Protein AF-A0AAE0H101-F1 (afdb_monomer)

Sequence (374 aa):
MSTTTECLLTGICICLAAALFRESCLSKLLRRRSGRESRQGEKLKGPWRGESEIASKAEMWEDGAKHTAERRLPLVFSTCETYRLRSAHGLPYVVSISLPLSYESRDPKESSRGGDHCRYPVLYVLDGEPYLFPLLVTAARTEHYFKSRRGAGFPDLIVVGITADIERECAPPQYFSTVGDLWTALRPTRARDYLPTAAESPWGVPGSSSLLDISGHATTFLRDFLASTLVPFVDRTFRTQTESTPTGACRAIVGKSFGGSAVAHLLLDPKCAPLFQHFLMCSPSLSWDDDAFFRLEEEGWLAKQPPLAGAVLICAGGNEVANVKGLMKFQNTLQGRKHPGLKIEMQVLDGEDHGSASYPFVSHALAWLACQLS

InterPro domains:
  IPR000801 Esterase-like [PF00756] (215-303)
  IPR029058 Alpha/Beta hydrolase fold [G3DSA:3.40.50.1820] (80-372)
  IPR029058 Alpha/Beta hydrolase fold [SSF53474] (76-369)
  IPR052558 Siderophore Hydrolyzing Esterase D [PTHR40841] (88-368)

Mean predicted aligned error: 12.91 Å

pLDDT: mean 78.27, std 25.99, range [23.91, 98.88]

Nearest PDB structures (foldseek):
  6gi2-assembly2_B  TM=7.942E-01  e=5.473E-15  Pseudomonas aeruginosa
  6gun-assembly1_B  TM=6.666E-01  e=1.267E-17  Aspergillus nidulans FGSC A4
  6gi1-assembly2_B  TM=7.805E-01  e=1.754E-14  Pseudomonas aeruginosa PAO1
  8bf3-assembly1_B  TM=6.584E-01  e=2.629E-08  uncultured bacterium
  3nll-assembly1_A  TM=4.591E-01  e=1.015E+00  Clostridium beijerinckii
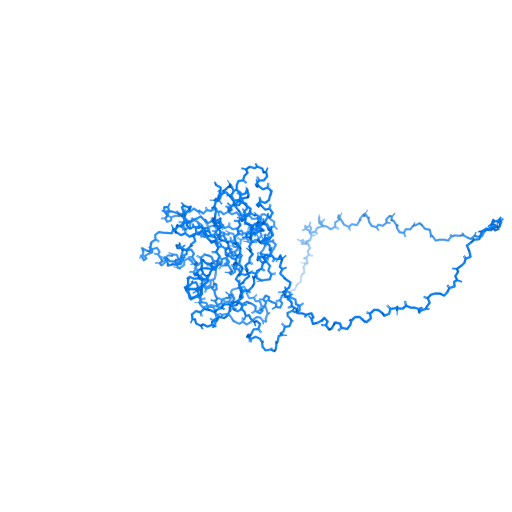
Radius of gyration: 29.22 Å; Cα contacts (8 Å, |Δi|>4): 557; chains: 1; bounding box: 70×82×98 Å

Foldseek 3Di:
DDDDDDDDDDPDDPPPDPPPPPPDPPPPPPDDDDDDDDDDDDDDDDDDDDDDDDDDDPPDPPPPDPPPVPCPDDDLDPQKDWDWDAFPVGFIKIKIKHFDPCQPPPDVVVCVVPPDFDAAFEEEEECCPPDQVSLLQVLLNVCCVVCVVVVQDRTRYIYIYIAGPLCVVDPDRDPQPDSVSVCLSRVLVLQQQQAQAQDFDPPDDPPHDGNNVRHRNNVVNLVGPVVVPPLVVPVVPGRHADCPDPVHHAYEYEYEASSLSSLLVQQLDLVRQVNHQEGEYELYPCCPPNRVSVVSNVVCVVVVRQFGAHEYEYEYELVVPVSVVSVVVVVCVNVVSVRPHYHYDYYYHYPDHSPRVSNVSSNVVSVVVSVVVD

Structure (mmCIF, N/CA/C/O backbone):
data_AF-A0AAE0H101-F1
#
_entry.id   AF-A0AAE0H101-F1
#
loop_
_atom_site.group_PDB
_atom_site.id
_atom_site.type_symbol
_atom_site.label_atom_id
_atom_site.label_alt_id
_atom_site.label_comp_id
_atom_site.label_asym_id
_atom_site.label_entity_id
_atom_site.label_seq_id
_atom_site.pdbx_PDB_ins_code
_atom_site.Cartn_x
_atom_site.Cartn_y
_atom_site.Cartn_z
_atom_site.occupancy
_atom_site.B_iso_or_equiv
_atom_site.auth_seq_id
_atom_site.auth_comp_id
_atom_site.auth_asym_id
_atom_site.auth_atom_id
_atom_site.pdbx_PDB_model_num
ATOM 1 N N . MET A 1 1 ? 36.732 0.580 58.894 1.00 32.31 1 MET A N 1
ATOM 2 C CA . MET A 1 1 ? 37.188 -0.745 59.372 1.00 32.31 1 MET A CA 1
ATOM 3 C C . MET A 1 1 ? 36.358 -1.774 58.602 1.00 32.31 1 MET A C 1
ATOM 5 O O . MET A 1 1 ? 35.162 -1.802 58.821 1.00 32.31 1 MET A O 1
ATOM 9 N N . SER A 1 2 ? 36.806 -2.299 57.450 1.00 29.39 2 SER A N 1
ATOM 10 C CA . SER A 1 2 ? 37.697 -3.478 57.285 1.00 29.39 2 SER A CA 1
ATOM 11 C C . SER A 1 2 ? 37.159 -4.685 58.076 1.00 29.39 2 SER A C 1
ATOM 13 O O . SER A 1 2 ? 37.018 -4.532 59.281 1.00 29.39 2 SER A O 1
ATOM 15 N N . THR A 1 3 ? 36.847 -5.880 57.554 1.00 33.59 3 THR A N 1
ATOM 16 C CA . THR A 1 3 ? 37.118 -6.568 56.267 1.00 33.59 3 THR A CA 1
ATOM 17 C C . THR A 1 3 ? 36.408 -7.947 56.297 1.00 33.59 3 THR A C 1
ATOM 19 O O . THR A 1 3 ? 36.354 -8.525 57.377 1.00 33.59 3 THR A O 1
ATOM 22 N N . THR A 1 4 ? 35.985 -8.462 55.117 1.00 35.84 4 THR A N 1
ATOM 23 C CA . THR A 1 4 ? 36.025 -9.885 54.625 1.00 35.84 4 THR A CA 1
ATOM 24 C C . THR A 1 4 ? 35.230 -10.973 55.398 1.00 35.84 4 THR A C 1
ATOM 26 O O . THR A 1 4 ? 35.237 -10.961 56.615 1.00 35.84 4 THR A O 1
ATOM 29 N N . THR A 1 5 ? 34.546 -11.995 54.853 1.00 31.48 5 THR A N 1
ATOM 30 C CA . THR A 1 5 ? 34.492 -12.710 53.554 1.00 31.48 5 THR A CA 1
ATOM 31 C C . THR A 1 5 ? 33.254 -13.629 53.604 1.00 31.48 5 THR A C 1
ATOM 33 O O . THR A 1 5 ? 33.052 -14.231 54.650 1.00 31.48 5 THR A O 1
ATOM 36 N N . GLU A 1 6 ? 32.487 -13.798 52.519 1.00 29.94 6 GLU A N 1
ATOM 37 C CA . GLU A 1 6 ? 32.113 -15.120 51.960 1.00 29.94 6 GLU A CA 1
ATOM 38 C C . GLU A 1 6 ? 31.295 -14.981 50.655 1.00 29.94 6 GLU A C 1
ATOM 40 O O . GLU A 1 6 ? 30.313 -14.246 50.565 1.00 29.94 6 GLU A O 1
ATOM 45 N N . CYS A 1 7 ? 31.798 -15.668 49.624 1.00 28.62 7 CYS A N 1
ATOM 46 C CA . CYS A 1 7 ? 31.352 -15.762 48.230 1.00 28.62 7 CYS A CA 1
ATOM 47 C C . CYS A 1 7 ? 30.008 -16.506 48.086 1.00 28.62 7 CYS A C 1
ATOM 49 O O . CYS A 1 7 ? 29.767 -17.481 48.783 1.00 28.62 7 CYS A O 1
ATOM 51 N N . LEU A 1 8 ? 29.079 -16.061 47.227 1.00 26.73 8 LEU A N 1
ATOM 52 C CA . LEU A 1 8 ? 28.984 -16.409 45.790 1.00 26.73 8 LEU A CA 1
ATOM 53 C C . LEU A 1 8 ? 28.938 -17.928 45.526 1.00 26.73 8 LEU A C 1
ATOM 55 O O . LEU A 1 8 ? 29.991 -18.530 45.356 1.00 26.73 8 LEU A O 1
ATOM 59 N N . LEU A 1 9 ? 27.727 -18.510 45.439 1.00 27.83 9 LEU A N 1
ATOM 60 C CA . LEU A 1 9 ? 27.379 -19.711 44.643 1.00 27.83 9 LEU A CA 1
ATOM 61 C C . LEU A 1 9 ? 25.886 -20.083 44.811 1.00 27.83 9 LEU A C 1
ATOM 63 O O . LEU A 1 9 ? 25.546 -20.980 45.568 1.00 27.83 9 LEU A O 1
ATOM 67 N N . THR A 1 10 ? 24.986 -19.407 44.090 1.00 31.33 10 THR A N 1
ATOM 68 C CA . THR A 1 10 ? 23.627 -19.913 43.757 1.00 31.33 10 THR A CA 1
ATOM 69 C C . THR A 1 10 ? 23.053 -19.160 42.548 1.00 31.33 10 THR A C 1
ATOM 71 O O . THR A 1 10 ? 21.923 -18.684 42.522 1.00 31.33 10 THR A O 1
ATOM 74 N N . GLY A 1 11 ? 23.865 -19.055 41.500 1.00 31.27 11 GLY A N 1
ATOM 75 C CA . GLY A 1 11 ? 23.424 -18.772 40.139 1.00 31.27 11 GLY A CA 1
ATOM 76 C C . GLY A 1 11 ? 24.038 -19.834 39.234 1.00 31.27 11 GLY A C 1
ATOM 77 O O . GLY A 1 11 ? 25.200 -20.172 39.429 1.00 31.27 11 GLY A O 1
ATOM 78 N N . ILE A 1 12 ? 23.263 -20.322 38.259 1.00 33.84 12 ILE A N 1
ATOM 79 C CA . ILE A 1 12 ? 23.557 -21.411 37.300 1.00 33.84 12 ILE A CA 1
ATOM 80 C C . ILE A 1 12 ? 22.995 -22.776 37.740 1.00 33.84 12 ILE A C 1
ATOM 82 O O . ILE A 1 12 ? 23.718 -23.662 38.180 1.00 33.84 12 ILE A O 1
ATOM 86 N N . CYS A 1 13 ? 21.683 -22.973 37.554 1.00 32.09 13 CYS A N 1
ATOM 87 C CA . CYS A 1 13 ? 21.100 -24.316 37.382 1.00 32.09 13 CYS A CA 1
ATOM 88 C C . CYS A 1 13 ? 19.850 -24.379 36.479 1.00 32.09 13 CYS A C 1
ATOM 90 O O . CYS A 1 13 ? 19.189 -25.407 36.431 1.00 32.09 13 CYS A O 1
ATOM 92 N N . ILE A 1 14 ? 19.540 -23.345 35.687 1.00 32.97 14 ILE A N 1
ATOM 93 C CA . ILE A 1 14 ? 18.485 -23.432 34.657 1.00 32.97 14 ILE A CA 1
ATOM 94 C C . ILE A 1 14 ? 18.984 -22.783 33.358 1.00 32.97 14 ILE A C 1
ATOM 96 O O . ILE A 1 14 ? 18.483 -21.759 32.926 1.00 32.97 14 ILE A O 1
ATOM 100 N N . CYS A 1 15 ? 20.033 -23.367 32.768 1.00 31.42 15 CYS A N 1
ATOM 101 C CA . CYS A 1 15 ? 20.471 -23.123 31.379 1.00 31.42 15 CYS A CA 1
ATOM 102 C C . CYS A 1 15 ? 21.038 -24.399 30.712 1.00 31.42 15 CYS A C 1
ATOM 104 O O . CYS A 1 15 ? 21.741 -24.328 29.712 1.00 31.42 15 CYS A O 1
ATOM 106 N N . LEU A 1 16 ? 20.727 -25.591 31.234 1.00 30.88 16 LEU A N 1
ATOM 107 C CA . LEU A 1 16 ? 21.299 -26.868 30.776 1.00 30.88 16 LEU A CA 1
ATOM 108 C C . LEU A 1 16 ? 20.216 -27.882 30.369 1.00 30.88 16 LEU A C 1
ATOM 110 O O . LEU A 1 16 ? 20.276 -29.054 30.721 1.00 30.88 16 LEU A O 1
ATOM 114 N N . ALA A 1 17 ? 19.220 -27.423 29.604 1.00 33.00 17 ALA A N 1
ATOM 115 C CA . ALA A 1 17 ? 18.188 -28.287 29.015 1.00 33.00 17 ALA A CA 1
ATOM 116 C C . ALA A 1 17 ? 17.970 -28.089 27.497 1.00 33.00 17 ALA A C 1
ATOM 118 O O . ALA A 1 17 ? 17.086 -28.718 26.930 1.00 33.00 17 ALA A O 1
ATOM 119 N N . ALA A 1 18 ? 18.789 -27.281 26.808 1.00 33.91 18 ALA A N 1
ATOM 120 C CA . ALA A 1 18 ? 18.632 -27.034 25.363 1.00 33.91 18 ALA A CA 1
ATOM 121 C C . ALA A 1 18 ? 19.880 -27.341 24.504 1.00 33.91 18 ALA A C 1
ATOM 123 O O . ALA A 1 18 ? 19.884 -27.058 23.310 1.00 33.91 18 ALA A O 1
ATOM 124 N N . ALA A 1 19 ? 20.926 -27.958 25.069 1.00 34.62 19 ALA A N 1
ATOM 125 C CA . ALA A 1 19 ? 22.195 -28.216 24.368 1.00 34.62 19 ALA A CA 1
ATOM 126 C C . ALA A 1 19 ? 22.583 -29.707 24.234 1.00 34.62 19 ALA A C 1
ATOM 128 O O . ALA A 1 19 ? 23.729 -30.013 23.929 1.00 34.62 19 ALA A O 1
ATOM 129 N N . LEU A 1 20 ? 21.648 -30.650 24.421 1.00 31.36 20 LEU A N 1
ATOM 130 C CA . LEU A 1 20 ? 21.919 -32.100 24.324 1.00 31.36 20 LEU A CA 1
ATOM 131 C C . LEU A 1 20 ? 21.031 -32.845 23.310 1.00 31.36 20 LEU A C 1
ATOM 133 O O . LEU A 1 20 ? 20.732 -34.021 23.482 1.00 31.36 20 LEU A O 1
ATOM 137 N N . PHE A 1 21 ? 20.643 -32.185 22.213 1.00 31.95 21 PHE A N 1
ATOM 138 C CA . PHE A 1 21 ? 19.946 -32.841 21.093 1.00 31.95 21 PHE A CA 1
ATOM 139 C C . PHE A 1 21 ? 20.497 -32.447 19.713 1.00 31.95 21 PHE A C 1
ATOM 141 O O . PHE A 1 21 ? 19.763 -32.348 18.731 1.00 31.95 21 PHE A O 1
ATOM 148 N N . ARG A 1 22 ? 21.814 -32.218 19.620 1.00 35.50 22 ARG A N 1
ATOM 149 C CA . ARG A 1 22 ? 22.496 -31.945 18.345 1.00 35.50 22 ARG A CA 1
ATOM 150 C C . ARG A 1 22 ? 23.879 -32.586 18.199 1.00 35.50 22 ARG A C 1
ATOM 152 O O . ARG A 1 22 ? 24.700 -32.045 17.489 1.00 35.50 22 ARG A O 1
ATOM 159 N N . GLU A 1 23 ? 24.123 -33.774 18.752 1.00 33.50 23 GLU A N 1
ATOM 160 C CA . GLU A 1 23 ? 25.277 -34.601 18.340 1.00 33.50 23 GLU A CA 1
ATOM 161 C C . GLU A 1 23 ? 24.984 -36.107 18.477 1.00 33.50 23 GLU A C 1
ATOM 163 O O . GLU A 1 23 ? 25.377 -36.745 19.446 1.00 33.50 23 GLU A O 1
ATOM 168 N N . SER A 1 24 ? 24.262 -36.707 17.518 1.00 35.75 24 SER A N 1
ATOM 169 C CA . SER A 1 24 ? 24.164 -38.184 17.428 1.00 35.75 24 SER A CA 1
ATOM 170 C C . SER A 1 24 ? 23.844 -38.760 16.032 1.00 35.75 24 SER A C 1
ATOM 172 O O . SER A 1 24 ? 23.589 -39.953 15.903 1.00 35.75 24 SER A O 1
ATOM 174 N N . CYS A 1 25 ? 23.898 -37.977 14.944 1.00 30.61 25 CYS A N 1
ATOM 175 C CA . CYS A 1 25 ? 23.578 -38.516 13.606 1.00 30.61 25 CYS A CA 1
ATOM 176 C C . CYS A 1 25 ? 24.611 -38.285 12.493 1.00 30.61 25 CYS A C 1
ATOM 178 O O . CYS A 1 25 ? 24.366 -38.714 11.371 1.00 30.61 25 CYS A O 1
ATOM 180 N N . LEU A 1 26 ? 25.787 -37.706 12.767 1.00 31.27 26 LEU A N 1
ATOM 181 C CA . LEU A 1 26 ? 26.793 -37.452 11.716 1.00 31.27 26 LEU A CA 1
ATOM 182 C C . LEU A 1 26 ? 28.122 -38.220 11.844 1.00 31.27 26 LEU A C 1
ATOM 184 O O . LEU A 1 26 ? 29.036 -37.988 11.060 1.00 31.27 26 LEU A O 1
ATOM 188 N N . SER A 1 27 ? 28.243 -39.181 12.766 1.00 30.02 27 SER A N 1
ATOM 189 C CA . SER A 1 27 ? 29.501 -39.916 13.009 1.00 30.02 27 SER A CA 1
ATOM 190 C C . SER A 1 27 ? 29.498 -41.397 12.592 1.00 30.02 27 SER A C 1
ATOM 192 O O . SER A 1 27 ? 30.460 -42.113 12.867 1.00 30.02 27 SER A O 1
ATOM 194 N N . LYS A 1 28 ? 28.473 -41.880 11.868 1.00 32.41 28 LYS A N 1
ATOM 195 C CA . LYS A 1 28 ? 28.351 -43.303 11.469 1.00 32.41 28 LYS A CA 1
ATOM 196 C C . LYS A 1 28 ? 28.517 -43.634 9.977 1.00 32.41 28 LYS A C 1
ATOM 198 O O . LYS A 1 28 ? 28.348 -44.795 9.620 1.00 32.41 28 LYS A O 1
ATOM 203 N N . LEU A 1 29 ? 28.931 -42.697 9.117 1.00 32.06 29 LEU A N 1
ATOM 204 C CA . LEU A 1 29 ? 29.090 -42.978 7.673 1.00 32.06 29 LEU A CA 1
ATOM 205 C C . LEU A 1 29 ? 30.469 -42.700 7.051 1.00 32.06 29 LEU A C 1
ATOM 207 O O . LEU A 1 29 ? 30.648 -42.963 5.869 1.00 32.06 29 LEU A O 1
ATOM 211 N N . LEU A 1 30 ? 31.476 -42.274 7.825 1.00 31.50 30 LEU A N 1
ATOM 212 C CA . LEU A 1 30 ? 32.805 -41.928 7.280 1.00 31.50 30 LEU A CA 1
ATOM 213 C C . LEU A 1 30 ? 33.987 -42.758 7.805 1.00 31.50 30 LEU A C 1
ATOM 215 O O . LEU A 1 30 ? 35.135 -42.338 7.708 1.00 31.50 30 LEU A O 1
ATOM 219 N N . ARG A 1 31 ? 33.760 -43.974 8.318 1.00 30.88 31 ARG A N 1
ATOM 220 C CA . ARG A 1 31 ? 34.865 -44.881 8.695 1.00 30.88 31 ARG A CA 1
ATOM 221 C C . ARG A 1 31 ? 34.590 -46.339 8.354 1.00 30.88 31 ARG A C 1
ATOM 223 O O . ARG A 1 31 ? 34.476 -47.173 9.242 1.00 30.88 31 ARG A O 1
ATOM 230 N N . ARG A 1 32 ? 34.545 -46.670 7.062 1.00 27.89 32 ARG A N 1
ATOM 231 C CA . ARG A 1 32 ? 34.864 -48.024 6.572 1.00 27.89 32 ARG A CA 1
ATOM 232 C C . ARG A 1 32 ? 35.469 -47.956 5.172 1.00 27.89 32 ARG A C 1
ATOM 234 O O . ARG A 1 32 ? 34.734 -47.981 4.195 1.00 27.89 32 ARG A O 1
ATOM 241 N N . ARG A 1 33 ? 36.806 -47.939 5.124 1.00 28.38 33 ARG A N 1
ATOM 242 C CA . ARG A 1 33 ? 37.700 -48.707 4.225 1.00 28.38 33 ARG A CA 1
ATOM 243 C C . ARG A 1 33 ? 38.944 -47.895 3.861 1.00 28.38 33 ARG A C 1
ATOM 245 O O . ARG A 1 33 ? 38.998 -47.237 2.833 1.00 28.38 33 ARG A O 1
ATOM 252 N N . SER A 1 34 ? 39.975 -48.035 4.689 1.00 26.23 34 SER A N 1
ATOM 253 C CA . SER A 1 34 ? 41.365 -47.813 4.291 1.00 26.23 34 SER A CA 1
ATOM 254 C C . SER A 1 34 ? 42.237 -48.908 4.917 1.00 26.23 34 SER A C 1
ATOM 256 O O . SER A 1 34 ? 42.346 -48.975 6.139 1.00 26.23 34 SER A O 1
ATOM 258 N N . GLY A 1 35 ? 42.838 -49.747 4.067 1.00 24.73 35 GLY A N 1
ATOM 259 C CA . GLY A 1 35 ? 44.065 -50.501 4.356 1.00 24.73 35 GLY A CA 1
ATOM 260 C C . GLY A 1 35 ? 43.932 -51.971 4.782 1.00 24.73 35 GLY A C 1
ATOM 261 O O . GLY A 1 35 ? 43.740 -52.252 5.961 1.00 24.73 35 GLY A O 1
ATOM 262 N N . ARG A 1 36 ? 44.175 -52.909 3.849 1.00 26.59 36 ARG A N 1
ATOM 263 C CA . ARG A 1 36 ? 45.283 -53.889 3.949 1.00 26.59 36 ARG A CA 1
ATOM 264 C C . ARG A 1 36 ? 45.497 -54.671 2.644 1.00 26.59 36 ARG A C 1
ATOM 266 O O . ARG A 1 36 ? 44.574 -54.864 1.863 1.00 26.59 36 ARG A O 1
ATOM 273 N N . GLU A 1 37 ? 46.754 -55.040 2.438 1.00 28.08 37 GLU A N 1
ATOM 274 C CA . GLU A 1 37 ? 47.442 -55.380 1.191 1.00 28.08 37 GLU A CA 1
ATOM 275 C C . GLU A 1 37 ? 47.314 -56.838 0.698 1.00 28.08 37 GLU A C 1
ATOM 277 O O . GLU A 1 37 ? 47.114 -57.766 1.473 1.00 28.08 37 GLU A O 1
ATOM 282 N N . SER A 1 38 ? 47.589 -56.986 -0.609 1.00 26.22 38 SER A N 1
ATOM 283 C CA . SER A 1 38 ? 48.299 -58.069 -1.324 1.00 26.22 38 SER A CA 1
ATOM 284 C C . SER A 1 38 ? 47.842 -59.536 -1.208 1.00 26.22 38 SER A C 1
ATOM 286 O O . SER A 1 38 ? 48.040 -60.180 -0.183 1.00 26.22 38 SER A O 1
ATOM 288 N N . ARG A 1 39 ? 47.461 -60.140 -2.346 1.00 26.31 39 ARG A N 1
ATOM 289 C CA . ARG A 1 39 ? 48.317 -61.052 -3.147 1.00 26.31 39 ARG A CA 1
ATOM 290 C C . ARG A 1 39 ? 47.584 -61.572 -4.398 1.00 26.31 39 ARG A C 1
ATOM 292 O O . ARG A 1 39 ? 46.439 -61.983 -4.327 1.00 26.31 39 ARG A O 1
ATOM 299 N N . GLN A 1 40 ? 48.332 -61.553 -5.505 1.00 26.77 40 GLN A N 1
ATOM 300 C CA . GLN A 1 40 ? 48.330 -62.468 -6.658 1.00 26.77 40 GLN A CA 1
ATOM 301 C C . GLN A 1 40 ? 47.006 -62.827 -7.362 1.00 26.77 40 GLN A C 1
ATOM 303 O O . GLN A 1 40 ? 46.292 -63.735 -6.971 1.00 26.77 40 GLN A O 1
ATOM 308 N N . GLY A 1 41 ? 46.820 -62.194 -8.525 1.00 23.91 41 GLY A N 1
ATOM 309 C CA . GLY A 1 41 ? 46.969 -62.877 -9.813 1.00 23.91 41 GLY A CA 1
ATOM 310 C C . GLY A 1 41 ? 45.846 -63.805 -10.258 1.00 23.91 41 GLY A C 1
ATOM 311 O O . GLY A 1 41 ? 45.912 -64.992 -9.991 1.00 23.91 41 GLY A O 1
ATOM 312 N N . GLU A 1 42 ? 44.968 -63.306 -11.128 1.00 27.80 42 GLU A N 1
ATOM 313 C CA . GLU A 1 42 ? 44.587 -64.064 -12.321 1.00 27.80 42 GLU A CA 1
ATOM 314 C C . GLU A 1 42 ? 44.093 -63.144 -13.442 1.00 27.80 42 GLU A C 1
ATOM 316 O O . GLU A 1 42 ? 43.413 -62.142 -13.237 1.00 27.80 42 GLU A O 1
ATOM 321 N N . LYS A 1 43 ? 44.568 -63.464 -14.645 1.00 26.77 43 LYS A N 1
ATOM 322 C CA . LYS A 1 43 ? 44.414 -62.724 -15.895 1.00 26.77 43 LYS A CA 1
ATOM 323 C C . LYS A 1 43 ? 43.022 -62.961 -16.471 1.00 26.77 43 LYS A C 1
ATOM 325 O O . LYS A 1 43 ? 42.714 -64.099 -16.800 1.00 26.77 43 LYS A O 1
ATOM 330 N N . LEU A 1 44 ? 42.292 -61.897 -16.800 1.00 28.81 44 LEU A N 1
ATOM 331 C CA . LEU A 1 44 ? 41.337 -61.934 -17.910 1.00 28.81 44 LEU A CA 1
ATOM 332 C C . LEU A 1 44 ? 41.581 -60.740 -18.839 1.00 28.81 44 LEU A C 1
ATOM 334 O O . LEU A 1 44 ? 41.511 -59.579 -18.451 1.00 28.81 44 LEU A O 1
ATOM 338 N N . LYS A 1 45 ? 41.979 -61.090 -20.064 1.00 29.06 45 LYS A N 1
ATOM 339 C CA . LYS A 1 45 ? 42.291 -60.224 -21.202 1.00 29.06 45 LYS A CA 1
ATOM 340 C C . LYS A 1 45 ? 41.005 -59.936 -21.984 1.00 29.06 45 LYS A C 1
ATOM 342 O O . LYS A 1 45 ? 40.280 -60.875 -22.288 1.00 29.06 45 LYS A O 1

══════════

| Exercise |
Find "ATOM 277 O O" in the entries above and copy that whole line exactly, then each line after it through the line that contains "ATOM 321 N N".

| Worked solution |
ATOM 277 O O . GLU A 1 37 ? 47.114 -57.766 1.473 1.00 28.08 37 GLU A O 1
ATOM 282 N N . SER A 1 38 ? 47.589 -56.986 -0.609 1.00 26.22 38 SER A N 1
ATOM 283 C CA . SER A 1 38 ? 48.299 -58.069 -1.324 1.00 26.22 38 SER A CA 1
ATOM 284 C C . SER A 1 38 ? 47.842 -59.536 -1.208 1.00 26.22 38 SER A C 1
ATOM 286 O O . SER A 1 38 ? 48.040 -60.180 -0.183 1.00 26.22 38 SER A O 1
ATOM 288 N N . ARG A 1 39 ? 47.461 -60.140 -2.346 1.00 26.31 39 ARG A N 1
ATOM 289 C CA . ARG A 1 39 ? 48.317 -61.052 -3.147 1.00 26.31 39 ARG A CA 1
ATOM 290 C C . ARG A 1 39 ? 47.584 -61.572 -4.398 1.00 26.31 39 ARG A C 1
ATOM 292 O O . ARG A 1 39 ? 46.439 -61.983 -4.327 1.00 26.31 39 ARG A O 1
ATOM 299 N N . GLN A 1 40 ? 48.332 -61.553 -5.505 1.00 26.77 40 GLN A N 1
ATOM 300 C CA . GLN A 1 40 ? 48.330 -62.468 -6.658 1.00 26.77 40 GLN A CA 1
ATOM 301 C C . GLN A 1 40 ? 47.006 -62.827 -7.362 1.00 26.77 40 GLN A C 1
ATOM 303 O O . GLN A 1 40 ? 46.292 -63.735 -6.971 1.00 26.77 40 GLN A O 1
ATOM 308 N N . GLY A 1 41 ? 46.820 -62.194 -8.525 1.00 23.91 41 GLY A N 1
ATOM 309 C CA . GLY A 1 41 ? 46.969 -62.877 -9.813 1.00 23.91 41 GLY A CA 1
ATOM 310 C C . GLY A 1 41 ? 45.846 -63.805 -10.258 1.00 23.91 41 GLY A C 1
ATOM 311 O O . GLY A 1 41 ? 45.912 -64.992 -9.991 1.00 23.91 41 GLY A O 1
ATOM 312 N N . GLU A 1 42 ? 44.968 -63.306 -11.128 1.00 27.80 42 GLU A N 1
ATOM 313 C CA . GLU A 1 42 ? 44.587 -64.064 -12.321 1.00 27.80 42 GLU A CA 1
ATOM 314 C C . GLU A 1 42 ? 44.093 -63.144 -13.442 1.00 27.80 42 GLU A C 1
ATOM 316 O O . GLU A 1 42 ? 43.413 -62.142 -13.237 1.00 27.80 42 GLU A O 1
ATOM 321 N N . LYS A 1 43 ? 44.568 -63.464 -14.645 1.00 26.77 43 LYS A N 1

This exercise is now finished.